- Share This Post
- 0
- submit
- 2
-
Sparkle (0)
The discussion of faith-based initiatives is such a thorny, nasty mess that it is a wonder anyone writes about it at all. The best one can do is to highlight the issues and stand back. Waaaay back.
OK -- let's start. Even uncovering the history to the current kerfuffle is tricky.

Keep in mind these points, which may grossly oversimplify a story of truly epic proportions:
1. The 1964 Civil Rights Act outlines the right of religious organizations to choose to hire only employees who share that organization's religious beliefs.
2. For dozens and dozens of years religious colleges and universities, religious hospitals, religious foster care and adoption agencies and many other religious organizations have received government funding.
3. In 2001, George W. Bush established a White House Office on Faith-Based and Community Initiatives to reach further into areas of need in America. The Republican leaders of the House introduced legislation expanding the faith-based initiatives to a much broader range of federal funding. The New York Times in 2009 was not as charitable:
The [Bush] administration provided large grants for projects favored by the Christian right, like Charles Colson’s Prison Fellowship Ministries and Teen Challenge, a drug rehabilitation program that openly pushed religious conversion (even using the phrase “completed Jews” to describe teenage converts from Judaism) as a way of overcoming addiction. John J. DiIulio Jr., the first director of Mr. Bush’s faith-based office, resigned after only eight months and later complained about the politicization of the program.
4. During the Bush years, a provision was added to legislation that required the religious group to separate any overt religious activity from the aid they were providing with government funds. Essentially, a group could be very sectarian with their right hand, but had to be non-religious with their left. Someone actually thought this would work.
5. Obama campaigned on a pledge to bar funds from houses of worship that would use the money to proselytize or discriminate in hiring on the basis of a prospective employee’s religion and beliefs.
6. In February of 2009, President Obama established the White House Office of Faith-Based and Neighborhood Partnerships and the 25-member President's Advisory Council on Faith-Based and Neighborhood Partnerships. This group was to have an even wider advisory scope than the Bush group. BUT they were specifically told not to deal with the hiring issue. That would be handled on a case-by-case basis and was under further legal review.
7. After their first year, their first 73-page report reads in its opening paragraph, "At the Administration’s direction, the Council did not address the issue of religion-based employment decisions regarding jobs partially or fully subsidized by federal funds."
8. They also did not address abortion, although President Obama did say he wanted the group to look at "abortion reduction." According to the Christian Post, he later retracted.
"Joshua DuBois, the director of the office, said the council members have been involved in conversations about abortion reduction but did not create a task force for the issue because the president would like to extend the discussion to include the Domestic Policy Council."
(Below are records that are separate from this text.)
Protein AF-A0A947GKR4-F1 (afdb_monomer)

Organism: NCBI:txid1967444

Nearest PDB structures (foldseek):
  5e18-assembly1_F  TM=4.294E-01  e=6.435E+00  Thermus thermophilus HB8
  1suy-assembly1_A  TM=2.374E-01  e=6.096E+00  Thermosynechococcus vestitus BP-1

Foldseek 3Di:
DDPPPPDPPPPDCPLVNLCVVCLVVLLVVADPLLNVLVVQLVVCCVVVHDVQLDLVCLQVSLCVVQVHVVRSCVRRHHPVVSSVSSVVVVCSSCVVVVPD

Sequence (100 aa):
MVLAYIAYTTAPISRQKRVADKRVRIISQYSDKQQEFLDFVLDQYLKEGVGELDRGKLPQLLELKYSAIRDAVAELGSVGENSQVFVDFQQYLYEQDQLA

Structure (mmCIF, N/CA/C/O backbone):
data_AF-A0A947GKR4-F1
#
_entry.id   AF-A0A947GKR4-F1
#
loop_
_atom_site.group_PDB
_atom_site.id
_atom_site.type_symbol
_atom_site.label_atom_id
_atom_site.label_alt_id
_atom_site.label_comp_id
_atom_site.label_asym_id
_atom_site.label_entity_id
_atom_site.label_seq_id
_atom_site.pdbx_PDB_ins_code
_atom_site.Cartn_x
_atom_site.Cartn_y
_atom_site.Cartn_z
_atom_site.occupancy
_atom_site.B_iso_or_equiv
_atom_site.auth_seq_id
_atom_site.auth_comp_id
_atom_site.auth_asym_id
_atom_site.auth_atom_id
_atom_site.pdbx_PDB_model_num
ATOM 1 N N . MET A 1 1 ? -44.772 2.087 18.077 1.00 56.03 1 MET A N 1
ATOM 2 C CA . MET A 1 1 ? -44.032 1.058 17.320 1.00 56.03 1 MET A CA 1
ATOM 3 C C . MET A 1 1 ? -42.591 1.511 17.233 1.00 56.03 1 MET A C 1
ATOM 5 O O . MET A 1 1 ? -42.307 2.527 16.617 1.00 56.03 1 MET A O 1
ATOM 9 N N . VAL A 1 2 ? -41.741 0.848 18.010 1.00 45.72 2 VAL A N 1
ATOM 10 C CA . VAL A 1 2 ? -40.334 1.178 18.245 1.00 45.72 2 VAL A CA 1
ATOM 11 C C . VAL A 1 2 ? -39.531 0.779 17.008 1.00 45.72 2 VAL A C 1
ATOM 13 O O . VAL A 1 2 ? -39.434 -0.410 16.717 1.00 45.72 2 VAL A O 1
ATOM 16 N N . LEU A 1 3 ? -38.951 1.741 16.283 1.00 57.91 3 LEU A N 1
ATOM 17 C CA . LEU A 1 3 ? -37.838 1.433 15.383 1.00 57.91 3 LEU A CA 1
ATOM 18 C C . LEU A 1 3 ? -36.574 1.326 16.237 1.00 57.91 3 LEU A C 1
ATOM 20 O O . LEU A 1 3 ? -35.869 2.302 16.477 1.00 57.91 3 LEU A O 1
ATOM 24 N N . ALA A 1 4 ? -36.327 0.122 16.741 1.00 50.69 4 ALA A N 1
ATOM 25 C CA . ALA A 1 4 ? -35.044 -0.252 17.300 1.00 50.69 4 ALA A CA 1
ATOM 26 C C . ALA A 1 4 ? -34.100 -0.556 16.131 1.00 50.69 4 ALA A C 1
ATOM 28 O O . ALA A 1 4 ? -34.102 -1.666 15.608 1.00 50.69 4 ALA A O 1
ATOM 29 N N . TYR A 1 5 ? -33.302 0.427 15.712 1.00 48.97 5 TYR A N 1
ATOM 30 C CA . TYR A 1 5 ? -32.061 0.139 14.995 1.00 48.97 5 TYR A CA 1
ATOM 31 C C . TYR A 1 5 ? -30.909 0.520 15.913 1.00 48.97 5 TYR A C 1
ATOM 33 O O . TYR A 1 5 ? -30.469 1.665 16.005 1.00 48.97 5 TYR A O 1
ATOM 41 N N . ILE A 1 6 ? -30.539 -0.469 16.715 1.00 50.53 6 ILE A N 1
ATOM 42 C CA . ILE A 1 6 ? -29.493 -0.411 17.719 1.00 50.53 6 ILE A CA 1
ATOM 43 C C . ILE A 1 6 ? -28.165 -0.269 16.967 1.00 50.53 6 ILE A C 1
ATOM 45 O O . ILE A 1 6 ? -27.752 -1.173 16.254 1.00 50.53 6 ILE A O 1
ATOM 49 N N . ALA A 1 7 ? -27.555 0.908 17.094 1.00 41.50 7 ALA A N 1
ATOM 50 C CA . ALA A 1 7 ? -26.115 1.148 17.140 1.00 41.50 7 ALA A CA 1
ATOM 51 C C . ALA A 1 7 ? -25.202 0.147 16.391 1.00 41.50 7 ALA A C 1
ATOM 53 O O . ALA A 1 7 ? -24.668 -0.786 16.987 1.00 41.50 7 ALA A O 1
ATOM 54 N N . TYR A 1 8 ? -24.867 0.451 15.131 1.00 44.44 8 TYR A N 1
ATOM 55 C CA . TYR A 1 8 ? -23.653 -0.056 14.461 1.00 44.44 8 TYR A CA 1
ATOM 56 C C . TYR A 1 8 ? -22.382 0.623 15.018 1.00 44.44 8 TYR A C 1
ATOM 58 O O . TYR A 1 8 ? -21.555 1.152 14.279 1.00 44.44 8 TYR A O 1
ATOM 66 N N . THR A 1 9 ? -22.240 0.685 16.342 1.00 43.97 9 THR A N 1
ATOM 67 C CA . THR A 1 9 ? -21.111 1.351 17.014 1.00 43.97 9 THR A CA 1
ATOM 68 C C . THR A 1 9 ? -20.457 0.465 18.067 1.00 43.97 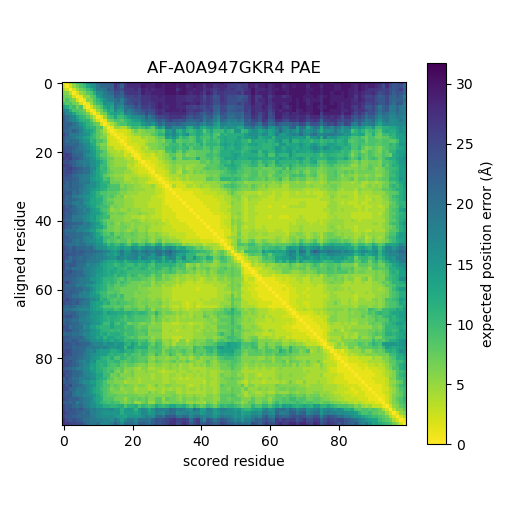9 THR A C 1
ATOM 70 O O . THR A 1 9 ? -19.902 0.966 19.044 1.00 43.97 9 THR A O 1
ATOM 73 N N . THR A 1 10 ? -20.460 -0.855 17.881 1.00 46.59 10 THR A N 1
ATOM 74 C CA . THR A 1 10 ? -19.342 -1.669 18.366 1.00 46.59 10 THR A CA 1
ATOM 75 C C . THR A 1 10 ? -18.128 -1.165 17.613 1.00 46.59 10 THR A C 1
ATOM 77 O O . THR A 1 10 ? -17.948 -1.534 16.461 1.00 46.59 10 THR A O 1
ATOM 80 N N . ALA A 1 11 ? -17.373 -0.232 18.203 1.00 48.97 11 ALA A N 1
ATOM 81 C CA . ALA A 1 11 ? -16.170 0.314 17.594 1.00 48.97 11 ALA A CA 1
ATOM 82 C C . ALA A 1 11 ? -15.287 -0.873 17.181 1.00 48.97 11 ALA A C 1
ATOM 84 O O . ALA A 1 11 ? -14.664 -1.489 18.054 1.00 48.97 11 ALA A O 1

So here is one part of the mess.
Should a group accepting federal funds be forced to hire gay people or people who support reproductive choice for the federally funded part of their work, when the group regards these people as representing all they do not believe in? There are many thoughts about this, all of them usually a decibel louder than normal conversation. The Catholic church has made it abundantly clear that they will stop providing services if they are forced to provide support to gay people or to people affirming freedom of choice.
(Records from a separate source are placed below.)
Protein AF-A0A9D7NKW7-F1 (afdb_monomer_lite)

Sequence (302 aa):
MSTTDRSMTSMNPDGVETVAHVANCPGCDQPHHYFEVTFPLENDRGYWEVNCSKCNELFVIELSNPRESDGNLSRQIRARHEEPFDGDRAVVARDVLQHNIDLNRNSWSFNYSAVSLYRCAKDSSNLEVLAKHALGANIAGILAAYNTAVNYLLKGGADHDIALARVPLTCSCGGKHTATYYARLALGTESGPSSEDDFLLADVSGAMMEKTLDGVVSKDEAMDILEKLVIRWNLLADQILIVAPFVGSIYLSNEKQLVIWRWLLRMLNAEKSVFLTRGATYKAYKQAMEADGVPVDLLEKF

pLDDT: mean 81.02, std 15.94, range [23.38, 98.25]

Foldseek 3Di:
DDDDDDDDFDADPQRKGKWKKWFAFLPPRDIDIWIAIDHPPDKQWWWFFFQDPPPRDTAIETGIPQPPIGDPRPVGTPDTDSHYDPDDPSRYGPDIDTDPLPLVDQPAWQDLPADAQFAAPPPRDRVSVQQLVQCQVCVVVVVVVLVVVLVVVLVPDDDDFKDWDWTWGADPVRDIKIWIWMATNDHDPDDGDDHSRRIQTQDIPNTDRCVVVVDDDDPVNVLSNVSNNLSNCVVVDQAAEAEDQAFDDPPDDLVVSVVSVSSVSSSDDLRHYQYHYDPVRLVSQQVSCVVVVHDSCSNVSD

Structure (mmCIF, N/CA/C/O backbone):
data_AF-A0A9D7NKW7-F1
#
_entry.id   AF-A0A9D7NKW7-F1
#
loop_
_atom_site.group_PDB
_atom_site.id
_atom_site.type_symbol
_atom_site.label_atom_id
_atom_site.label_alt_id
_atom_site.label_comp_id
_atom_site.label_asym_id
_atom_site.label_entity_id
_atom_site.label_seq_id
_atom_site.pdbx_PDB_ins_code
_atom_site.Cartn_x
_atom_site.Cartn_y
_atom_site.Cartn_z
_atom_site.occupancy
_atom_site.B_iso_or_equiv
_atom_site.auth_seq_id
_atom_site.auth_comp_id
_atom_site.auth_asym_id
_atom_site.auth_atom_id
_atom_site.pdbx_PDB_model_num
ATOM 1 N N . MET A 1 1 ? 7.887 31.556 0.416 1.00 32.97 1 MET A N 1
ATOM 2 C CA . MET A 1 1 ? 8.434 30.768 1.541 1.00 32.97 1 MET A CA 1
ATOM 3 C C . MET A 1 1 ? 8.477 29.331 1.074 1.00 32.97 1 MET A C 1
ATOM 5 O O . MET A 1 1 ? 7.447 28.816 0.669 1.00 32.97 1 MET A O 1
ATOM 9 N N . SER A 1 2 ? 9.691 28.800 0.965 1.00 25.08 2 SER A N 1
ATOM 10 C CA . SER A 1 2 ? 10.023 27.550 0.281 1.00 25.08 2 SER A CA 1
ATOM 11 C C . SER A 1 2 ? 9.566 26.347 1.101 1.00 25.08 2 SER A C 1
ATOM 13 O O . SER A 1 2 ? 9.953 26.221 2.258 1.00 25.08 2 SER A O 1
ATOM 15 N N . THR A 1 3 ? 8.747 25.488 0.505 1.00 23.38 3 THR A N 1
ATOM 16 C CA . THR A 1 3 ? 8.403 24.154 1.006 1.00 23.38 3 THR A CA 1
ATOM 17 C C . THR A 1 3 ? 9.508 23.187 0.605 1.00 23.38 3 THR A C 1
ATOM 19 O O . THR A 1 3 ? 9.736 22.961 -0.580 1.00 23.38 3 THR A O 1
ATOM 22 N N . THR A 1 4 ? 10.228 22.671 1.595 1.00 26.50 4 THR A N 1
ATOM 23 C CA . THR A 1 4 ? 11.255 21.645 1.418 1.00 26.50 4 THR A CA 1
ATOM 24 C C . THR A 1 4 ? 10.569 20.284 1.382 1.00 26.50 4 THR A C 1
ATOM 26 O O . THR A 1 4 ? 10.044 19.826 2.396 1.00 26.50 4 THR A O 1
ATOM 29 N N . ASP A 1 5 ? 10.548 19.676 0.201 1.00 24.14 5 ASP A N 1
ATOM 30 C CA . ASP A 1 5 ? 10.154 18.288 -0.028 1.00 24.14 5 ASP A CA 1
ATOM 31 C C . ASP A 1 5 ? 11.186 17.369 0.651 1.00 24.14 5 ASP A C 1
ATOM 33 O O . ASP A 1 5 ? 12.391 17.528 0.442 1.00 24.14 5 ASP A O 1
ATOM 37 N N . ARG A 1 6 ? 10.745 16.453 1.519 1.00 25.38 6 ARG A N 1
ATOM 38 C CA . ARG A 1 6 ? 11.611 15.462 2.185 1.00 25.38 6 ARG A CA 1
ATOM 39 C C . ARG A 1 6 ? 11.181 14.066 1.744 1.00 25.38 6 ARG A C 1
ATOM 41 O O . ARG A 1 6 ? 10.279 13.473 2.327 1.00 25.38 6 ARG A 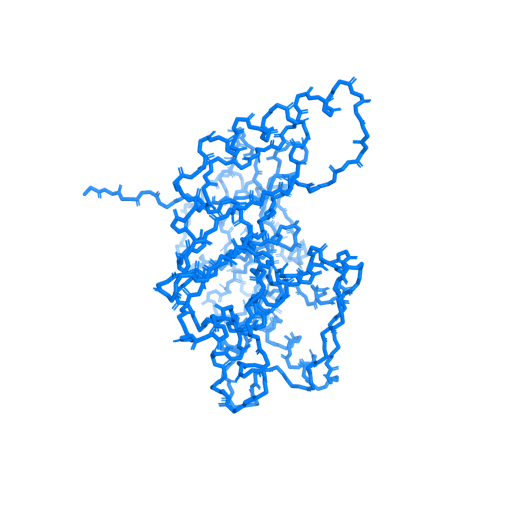O 1
ATOM 48 N N . SER A 1 7 ? 11.843 13.560 0.710 1.00 26.56 7 SER A N 1
ATOM 49 C CA . SER A 1 7 ? 11.813 12.161 0.282 1.00 26.56 7 SER A CA 1
ATOM 50 C C . SER A 1 7 ? 12.503 11.270 1.324 1.00 26.56 7 SER A C 1
ATOM 52 O O . SER A 1 7 ? 13.637 11.542 1.710 1.00 26.56 7 SER A O 1
ATOM 54 N N . MET A 1 8 ? 11.823 10.220 1.796 1.00 28.81 8 MET A N 1
ATOM 55 C CA . MET A 1 8 ? 12.369 9.241 2.746 1.00 28.81 8 MET A CA 1
ATOM 56 C C . MET A 1 8 ? 12.971 8.030 2.014 1.00 28.81 8 MET A C 1
ATOM 58 O O . MET A 1 8 ? 12.256 7.166 1.518 1.00 28.81 8 MET A O 1
ATOM 62 N N . THR A 1 9 ? 14.297 8.035 1.990 1.00 33.69 9 THR A N 1
ATOM 63 C CA . THR A 1 9 ? 15.307 7.016 1.669 1.00 33.69 9 THR A CA 1
ATOM 64 C C . THR A 1 9 ? 15.188 5.681 2.430 1.00 33.69 9 THR A C 1
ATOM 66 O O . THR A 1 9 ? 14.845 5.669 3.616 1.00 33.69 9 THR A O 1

And here is another fine mess.
According to the Huffington Post, Catholic Charities in D.C. has stopped paying spousal benefits for all new employees (just in case any of them are gay, thereby leveling the playing field).
According to the Washington Post, Catholic Charities protested the December vote that made same-sex marriage legal in D.C. and has threatened not to renew its contracts with the city. The nation's capital provides $22 million every year to Catholic Charities for social services programs.
The charity had threatened to pull out of D.C. entirely if this issue cannot be resolved, (and this charity does a great deal of work in D.C.)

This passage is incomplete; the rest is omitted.